Obudziłam się i przebrałam w czarną sukienkę. Wyszłam z pokoju z zamiarem zjedzenia śniadania, gdy weszłam do kuchni zobaczyłam Lily jak leżała na podłodze. Wystraszyłam się.
- Jace! - nikt nie odpowiedział - Jace!! - dalej nic - Jace!!! - I nic - Jace!! Lily leży na podłodze w kuchni!!! - zobaczyłam jak wchodzi do kuchni
- Gdzie?!! - pokazałam my palcem, a on szybko do niej podbiegł. Też do nich podeszłam i kucnęłam przez Lily.

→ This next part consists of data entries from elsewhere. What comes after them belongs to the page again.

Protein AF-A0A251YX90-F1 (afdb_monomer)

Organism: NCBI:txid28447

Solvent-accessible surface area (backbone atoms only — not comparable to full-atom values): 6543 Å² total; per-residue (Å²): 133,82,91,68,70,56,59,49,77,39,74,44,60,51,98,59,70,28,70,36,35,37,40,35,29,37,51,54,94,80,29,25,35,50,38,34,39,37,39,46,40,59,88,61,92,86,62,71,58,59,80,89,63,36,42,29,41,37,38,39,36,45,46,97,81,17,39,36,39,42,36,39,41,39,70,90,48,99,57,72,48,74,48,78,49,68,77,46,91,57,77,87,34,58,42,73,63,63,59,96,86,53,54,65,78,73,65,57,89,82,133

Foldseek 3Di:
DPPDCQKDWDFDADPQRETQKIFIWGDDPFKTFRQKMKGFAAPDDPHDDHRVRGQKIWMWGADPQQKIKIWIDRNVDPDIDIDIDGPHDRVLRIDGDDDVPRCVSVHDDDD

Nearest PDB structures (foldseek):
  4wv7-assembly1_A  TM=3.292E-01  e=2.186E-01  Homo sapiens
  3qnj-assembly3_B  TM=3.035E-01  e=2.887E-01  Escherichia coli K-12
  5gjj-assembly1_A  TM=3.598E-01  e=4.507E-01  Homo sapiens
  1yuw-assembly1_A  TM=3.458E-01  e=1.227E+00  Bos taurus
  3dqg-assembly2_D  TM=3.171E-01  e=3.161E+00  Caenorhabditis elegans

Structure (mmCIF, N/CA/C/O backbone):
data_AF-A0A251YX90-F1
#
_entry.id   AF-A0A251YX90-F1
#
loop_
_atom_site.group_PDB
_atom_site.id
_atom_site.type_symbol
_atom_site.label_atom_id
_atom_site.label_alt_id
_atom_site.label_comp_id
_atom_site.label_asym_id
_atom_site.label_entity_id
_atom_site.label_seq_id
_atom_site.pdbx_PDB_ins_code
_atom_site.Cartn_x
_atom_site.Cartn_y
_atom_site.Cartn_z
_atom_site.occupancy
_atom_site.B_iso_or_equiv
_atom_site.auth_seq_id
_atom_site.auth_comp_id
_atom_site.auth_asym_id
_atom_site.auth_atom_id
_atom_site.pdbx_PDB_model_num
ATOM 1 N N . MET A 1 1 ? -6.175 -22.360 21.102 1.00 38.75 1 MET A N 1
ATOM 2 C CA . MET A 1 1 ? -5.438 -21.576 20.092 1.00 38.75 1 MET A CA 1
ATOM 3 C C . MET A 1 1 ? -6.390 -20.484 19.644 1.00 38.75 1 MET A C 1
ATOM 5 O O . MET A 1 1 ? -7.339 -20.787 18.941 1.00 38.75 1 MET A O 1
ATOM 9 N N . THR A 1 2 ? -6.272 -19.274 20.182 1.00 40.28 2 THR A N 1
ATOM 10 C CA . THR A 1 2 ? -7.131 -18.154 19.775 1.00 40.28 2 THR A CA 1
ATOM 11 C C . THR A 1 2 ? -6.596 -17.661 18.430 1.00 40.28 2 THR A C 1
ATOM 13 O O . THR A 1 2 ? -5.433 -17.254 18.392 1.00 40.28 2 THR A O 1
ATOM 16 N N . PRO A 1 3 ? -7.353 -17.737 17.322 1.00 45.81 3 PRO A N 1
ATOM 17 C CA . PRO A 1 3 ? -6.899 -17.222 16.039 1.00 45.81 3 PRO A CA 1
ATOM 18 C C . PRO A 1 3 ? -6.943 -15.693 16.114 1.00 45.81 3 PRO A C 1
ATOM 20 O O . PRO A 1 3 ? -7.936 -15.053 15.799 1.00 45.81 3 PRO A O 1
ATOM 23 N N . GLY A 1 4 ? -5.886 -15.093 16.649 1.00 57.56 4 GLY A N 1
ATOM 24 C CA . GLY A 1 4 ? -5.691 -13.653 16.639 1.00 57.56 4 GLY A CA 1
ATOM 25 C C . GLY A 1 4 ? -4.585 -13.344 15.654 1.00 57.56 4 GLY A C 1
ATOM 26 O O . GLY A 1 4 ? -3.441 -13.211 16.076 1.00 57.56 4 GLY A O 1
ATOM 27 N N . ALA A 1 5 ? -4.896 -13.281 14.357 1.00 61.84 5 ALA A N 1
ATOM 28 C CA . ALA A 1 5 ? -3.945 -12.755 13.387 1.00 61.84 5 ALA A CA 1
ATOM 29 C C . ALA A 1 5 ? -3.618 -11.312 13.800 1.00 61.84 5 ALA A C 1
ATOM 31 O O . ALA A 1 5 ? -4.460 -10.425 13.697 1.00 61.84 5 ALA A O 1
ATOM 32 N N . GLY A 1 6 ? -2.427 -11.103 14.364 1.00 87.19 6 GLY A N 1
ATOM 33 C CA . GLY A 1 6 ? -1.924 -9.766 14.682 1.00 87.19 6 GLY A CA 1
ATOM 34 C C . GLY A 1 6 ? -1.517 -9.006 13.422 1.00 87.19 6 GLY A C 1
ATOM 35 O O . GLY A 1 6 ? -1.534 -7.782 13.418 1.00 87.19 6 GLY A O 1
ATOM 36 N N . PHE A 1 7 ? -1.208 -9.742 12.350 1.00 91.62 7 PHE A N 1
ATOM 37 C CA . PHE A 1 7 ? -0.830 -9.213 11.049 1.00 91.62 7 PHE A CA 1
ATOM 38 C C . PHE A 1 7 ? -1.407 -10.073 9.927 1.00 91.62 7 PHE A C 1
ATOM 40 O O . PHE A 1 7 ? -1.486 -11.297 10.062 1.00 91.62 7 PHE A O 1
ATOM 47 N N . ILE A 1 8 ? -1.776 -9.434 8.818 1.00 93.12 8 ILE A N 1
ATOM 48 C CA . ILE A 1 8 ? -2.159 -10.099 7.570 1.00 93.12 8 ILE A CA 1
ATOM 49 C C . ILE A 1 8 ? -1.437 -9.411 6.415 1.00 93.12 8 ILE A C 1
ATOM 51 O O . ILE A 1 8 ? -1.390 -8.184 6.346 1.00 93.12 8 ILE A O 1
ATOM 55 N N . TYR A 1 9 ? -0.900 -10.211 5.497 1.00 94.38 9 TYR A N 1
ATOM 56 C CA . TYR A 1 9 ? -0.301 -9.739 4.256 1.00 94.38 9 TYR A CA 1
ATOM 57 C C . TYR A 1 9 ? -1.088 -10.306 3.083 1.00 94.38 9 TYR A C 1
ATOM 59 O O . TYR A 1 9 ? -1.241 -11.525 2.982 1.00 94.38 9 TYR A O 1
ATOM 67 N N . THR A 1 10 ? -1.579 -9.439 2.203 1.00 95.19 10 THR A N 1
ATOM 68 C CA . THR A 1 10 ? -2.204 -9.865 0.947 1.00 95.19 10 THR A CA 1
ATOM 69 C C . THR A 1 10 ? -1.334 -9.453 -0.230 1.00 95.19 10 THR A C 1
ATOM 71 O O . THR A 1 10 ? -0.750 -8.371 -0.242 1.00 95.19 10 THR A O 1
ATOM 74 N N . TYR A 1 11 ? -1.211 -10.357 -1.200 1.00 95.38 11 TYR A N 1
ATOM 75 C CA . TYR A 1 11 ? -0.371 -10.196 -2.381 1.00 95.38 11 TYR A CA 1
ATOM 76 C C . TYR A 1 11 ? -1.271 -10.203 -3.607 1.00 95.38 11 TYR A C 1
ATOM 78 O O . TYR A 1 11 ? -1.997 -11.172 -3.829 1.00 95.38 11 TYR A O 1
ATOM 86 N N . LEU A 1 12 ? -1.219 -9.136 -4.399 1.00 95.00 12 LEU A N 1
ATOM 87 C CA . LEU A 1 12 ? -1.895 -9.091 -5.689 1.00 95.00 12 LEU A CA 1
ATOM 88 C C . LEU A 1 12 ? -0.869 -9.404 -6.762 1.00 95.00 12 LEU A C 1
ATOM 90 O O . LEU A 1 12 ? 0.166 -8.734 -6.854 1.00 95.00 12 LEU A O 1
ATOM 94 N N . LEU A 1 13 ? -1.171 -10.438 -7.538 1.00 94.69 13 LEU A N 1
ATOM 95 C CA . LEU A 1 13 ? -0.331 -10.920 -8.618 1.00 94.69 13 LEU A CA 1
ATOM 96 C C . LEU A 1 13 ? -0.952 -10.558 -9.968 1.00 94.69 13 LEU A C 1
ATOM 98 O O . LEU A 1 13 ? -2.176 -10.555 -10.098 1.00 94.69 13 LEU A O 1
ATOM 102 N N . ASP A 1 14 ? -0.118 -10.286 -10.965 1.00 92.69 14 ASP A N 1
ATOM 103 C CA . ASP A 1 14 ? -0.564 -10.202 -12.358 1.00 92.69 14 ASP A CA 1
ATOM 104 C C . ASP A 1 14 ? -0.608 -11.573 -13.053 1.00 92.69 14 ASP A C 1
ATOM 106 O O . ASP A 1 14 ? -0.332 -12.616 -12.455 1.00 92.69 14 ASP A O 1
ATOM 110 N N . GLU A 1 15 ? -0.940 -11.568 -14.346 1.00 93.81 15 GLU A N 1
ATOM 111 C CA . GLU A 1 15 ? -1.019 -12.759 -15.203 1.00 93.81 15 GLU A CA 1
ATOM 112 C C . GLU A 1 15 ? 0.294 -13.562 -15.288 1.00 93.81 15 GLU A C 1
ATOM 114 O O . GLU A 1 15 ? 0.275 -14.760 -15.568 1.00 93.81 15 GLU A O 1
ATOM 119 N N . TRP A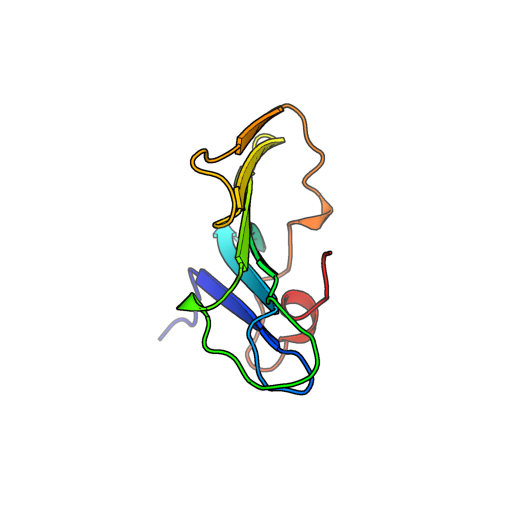 1 16 ? 1.434 -12.932 -14.987 1.00 94.38 16 TRP A N 1
ATOM 120 C CA . TRP A 1 16 ? 2.754 -13.562 -14.962 1.00 94.38 16 TRP A CA 1
ATOM 121 C C . TRP A 1 16 ? 3.155 -14.030 -13.558 1.00 94.38 16 TRP A C 1
ATOM 123 O O . TRP A 1 16 ? 4.311 -14.405 -13.335 1.00 94.38 16 TRP A O 1
ATOM 133 N N . ASN A 1 17 ? 2.214 -14.025 -12.608 1.00 93.69 17 ASN A N 1
ATOM 134 C CA . ASN A 1 17 ? 2.420 -14.325 -11.191 1.00 93.69 17 ASN A CA 1
ATOM 135 C C . ASN A 1 17 ? 3.453 -13.405 -10.518 1.00 93.69 17 ASN A C 1
ATOM 137 O O . ASN A 1 17 ? 4.131 -13.808 -9.567 1.00 93.69 17 ASN A O 1
ATOM 141 N N . ARG A 1 18 ? 3.613 -12.174 -11.012 1.00 95.38 18 ARG A N 1
ATOM 142 C CA . ARG A 1 18 ? 4.512 -11.187 -10.405 1.00 95.38 18 ARG A CA 1
ATOM 143 C C . ARG A 1 18 ? 3.749 -10.426 -9.339 1.00 95.38 18 ARG A C 1
ATOM 145 O O . ARG A 1 18 ? 2.605 -10.046 -9.551 1.00 95.38 18 ARG A O 1
ATOM 152 N N . ILE A 1 19 ? 4.389 -10.164 -8.202 1.00 96.12 19 ILE A N 1
ATOM 153 C CA . ILE A 1 19 ? 3.790 -9.338 -7.148 1.00 96.12 19 ILE A CA 1
ATOM 154 C C . ILE A 1 19 ? 3.692 -7.905 -7.664 1.00 96.12 19 ILE A C 1
ATOM 156 O O . ILE A 1 19 ? 4.730 -7.287 -7.895 1.00 96.12 19 ILE A O 1
ATOM 160 N N . CYS A 1 20 ? 2.474 -7.390 -7.813 1.00 94.88 20 CYS A N 1
ATOM 161 C CA . CYS A 1 20 ? 2.191 -5.995 -8.145 1.00 94.88 20 CYS A CA 1
ATOM 162 C C . CYS A 1 20 ? 1.982 -5.170 -6.880 1.00 94.88 20 CYS A C 1
ATOM 164 O O . CYS A 1 20 ? 2.550 -4.088 -6.758 1.00 94.88 20 CYS A O 1
ATOM 166 N N . PHE A 1 21 ? 1.208 -5.702 -5.928 1.00 97.00 21 PHE A N 1
ATOM 167 C CA . PHE A 1 21 ? 0.938 -5.046 -4.653 1.00 97.00 21 PHE A CA 1
ATOM 168 C C . PHE A 1 21 ? 1.123 -5.998 -3.481 1.00 97.00 21 PHE A C 1
ATOM 170 O O . PHE A 1 21 ? 0.824 -7.190 -3.577 1.00 97.00 21 PHE A O 1
ATOM 177 N N . ILE A 1 22 ? 1.565 -5.436 -2.361 1.00 97.19 22 ILE A N 1
ATOM 178 C CA . ILE A 1 22 ? 1.468 -6.055 -1.046 1.00 97.19 22 ILE A CA 1
ATOM 179 C C . ILE A 1 22 ? 0.715 -5.091 -0.135 1.00 97.19 22 ILE A C 1
ATOM 181 O O . ILE A 1 22 ? 1.101 -3.926 -0.016 1.00 97.19 22 ILE A O 1
ATOM 185 N N . TYR A 1 23 ? -0.345 -5.568 0.508 1.00 97.25 23 TYR A N 1
ATOM 186 C CA . TYR A 1 23 ? -1.063 -4.827 1.540 1.00 97.25 23 TYR A CA 1
ATOM 187 C C . TYR A 1 23 ? -0.746 -5.431 2.903 1.00 97.25 23 TYR A C 1
ATOM 189 O O . TYR A 1 23 ? -0.883 -6.639 3.104 1.00 97.25 23 TYR A O 1
ATOM 197 N N . HIS A 1 24 ? -0.278 -4.596 3.826 1.00 96.81 24 HIS A N 1
ATOM 198 C CA . HIS A 1 24 ? 0.091 -4.991 5.176 1.00 96.81 24 HIS A CA 1
ATOM 199 C C . HIS A 1 24 ? -0.961 -4.476 6.147 1.00 96.81 24 HIS A C 1
ATOM 201 O O . HIS A 1 24 ? -1.132 -3.267 6.319 1.00 96.81 24 HIS A O 1
ATOM 207 N N . PHE A 1 25 ? -1.624 -5.410 6.809 1.00 96.25 25 PHE A N 1
ATOM 208 C CA . PHE A 1 25 ? -2.604 -5.120 7.832 1.00 96.25 25 PHE A CA 1
ATOM 209 C C . PHE A 1 25 ? -2.055 -5.492 9.200 1.00 96.25 25 PHE A C 1
ATOM 211 O O . PHE A 1 25 ? -1.436 -6.545 9.357 1.00 96.25 25 PHE A O 1
ATOM 218 N N . GLU A 1 26 ? -2.328 -4.659 10.194 1.00 95.19 26 GLU A N 1
ATOM 219 C CA . GLU A 1 26 ? -2.097 -4.961 11.603 1.00 95.19 26 GLU A CA 1
ATOM 220 C C . GLU A 1 26 ? -3.416 -4.922 12.366 1.00 95.19 26 GLU A C 1
ATOM 222 O O . GLU A 1 26 ? -4.322 -4.156 12.032 1.00 95.19 26 GLU A O 1
ATOM 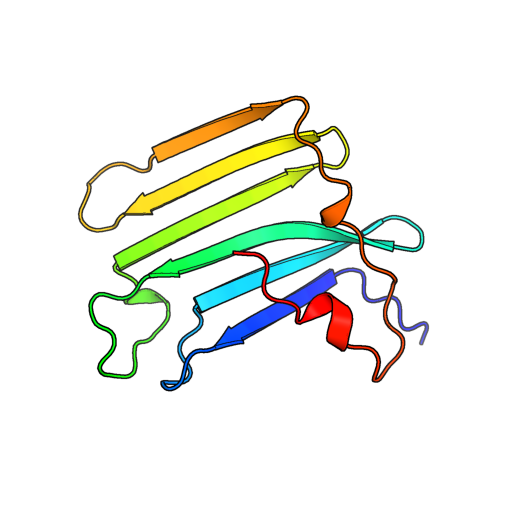227 N N . LYS A 1 27 ? -3.552 -5.768 13.382 1.00 95.00 27 LYS A N 1
ATOM 228 C CA . LYS A 1 27 ? -4.739 -5.767 14.226 1.00 95.00 27 LYS A CA 1
ATOM 229 C C . LYS A 1 27 ? -4.629 -4.659 15.266 1.00 95.00 27 LYS A C 1
ATOM 231 O O . LYS A 1 27 ? -3.753 -4.700 16.127 1.00 95.00 27 LYS A O 1
ATOM 236 N N . ILE A 1 28 ? -5.583 -3.737 15.241 1.00 94.31 28 ILE A N 1
ATOM 237 C CA . ILE A 1 28 ? -5.769 -2.717 16.271 1.00 94.31 28 ILE A CA 1
ATOM 238 C C . ILE A 1 28 ? -7.147 -2.951 16.882 1.00 94.31 28 ILE A C 1
ATOM 240 O O . ILE A 1 28 ? -8.175 -2.832 16.215 1.00 94.31 28 ILE A O 1
ATOM 244 N N . GLU A 1 29 ? -7.155 -3.344 18.157 1.00 89.25 29 GLU A N 1
ATOM 245 C CA . GLU A 1 29 ? -8.363 -3.734 18.891 1.00 89.25 29 GLU A CA 1
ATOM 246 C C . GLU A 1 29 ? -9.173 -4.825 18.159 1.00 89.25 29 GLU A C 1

- Co jej jest? - Jace głaskał ją po włosach, a ja patrzyłam na jej twarz
- Wypiła eliksir nasenny - spojrzałam na niego. Kto do chuja leje eliksir nasenny do soku?!
- Ile będzie spać?! - spytałam, a on dalej na nią patrzył i to z troską
- Dwa dni, bo nie wypiła całego.. - uspokoiłam się
- Akurat w nasze urodziny! - spojrzał na mnie i się uśmiechnął, a ja wyszłam z jadalni i zostawiłam ich samych. Poszłam do swojego pokoju i zakładałam swoje czarne wrotki i wyszłam z instytutu. Jechałam sobie bez celu. Nagle koło mnie pojawił się David. Spojrzałam na niego.
- Śledzisz mnie? - spojrzał na mnie i się uśmiechnął
- Nie, chyba ty mnie śledzisz - zaśmiał się
- Skąd wiedziałeś, że cię śledzę?! - spojrzałam na niego
- Fajnie wiedzieć! - pojechał dalej, a ja zobaczyłam, że na bagażniku siedzi Maxin, po czym wystawiła mu środkowego palca, więc pokazałam jej to samo. Ona się wkurzyła, po czym odjechali. Pojechałam za ni mi. Jechałam tak szybko jak się da. W końcu ich znalazłam. Byli w Sturbacks, więc weszłam za nimi. I zamówiłam sobie sok, po czym usiadłam tak żeby mnie nie zauważyli. Później wypiłam sok, a gdy zobaczyłam, że Maxin masuje mu rękę. Wkurzyłam się i do nich podeszłam.
- Nie przy ludziach! - powiedziałam, po czym oby dwoje na mnie spojrzeli, a ja wyszłam. Jechałam dalej, po czym usłyszałam jak ktoś mnie woła
- Luna czekaj! - odwróciłam się na chwilę, po czym przyspieszyłam żeby mnie nie dogonił, ale mój plan się nie udał, bo już stał przy mnie
- Czego chcesz?!! - spytałam wkurzona, a on na mnie spójrzał
- Co ty taka zazdrosna? - uśmiechnął się, a ja spiorunowałam go wzrokiem.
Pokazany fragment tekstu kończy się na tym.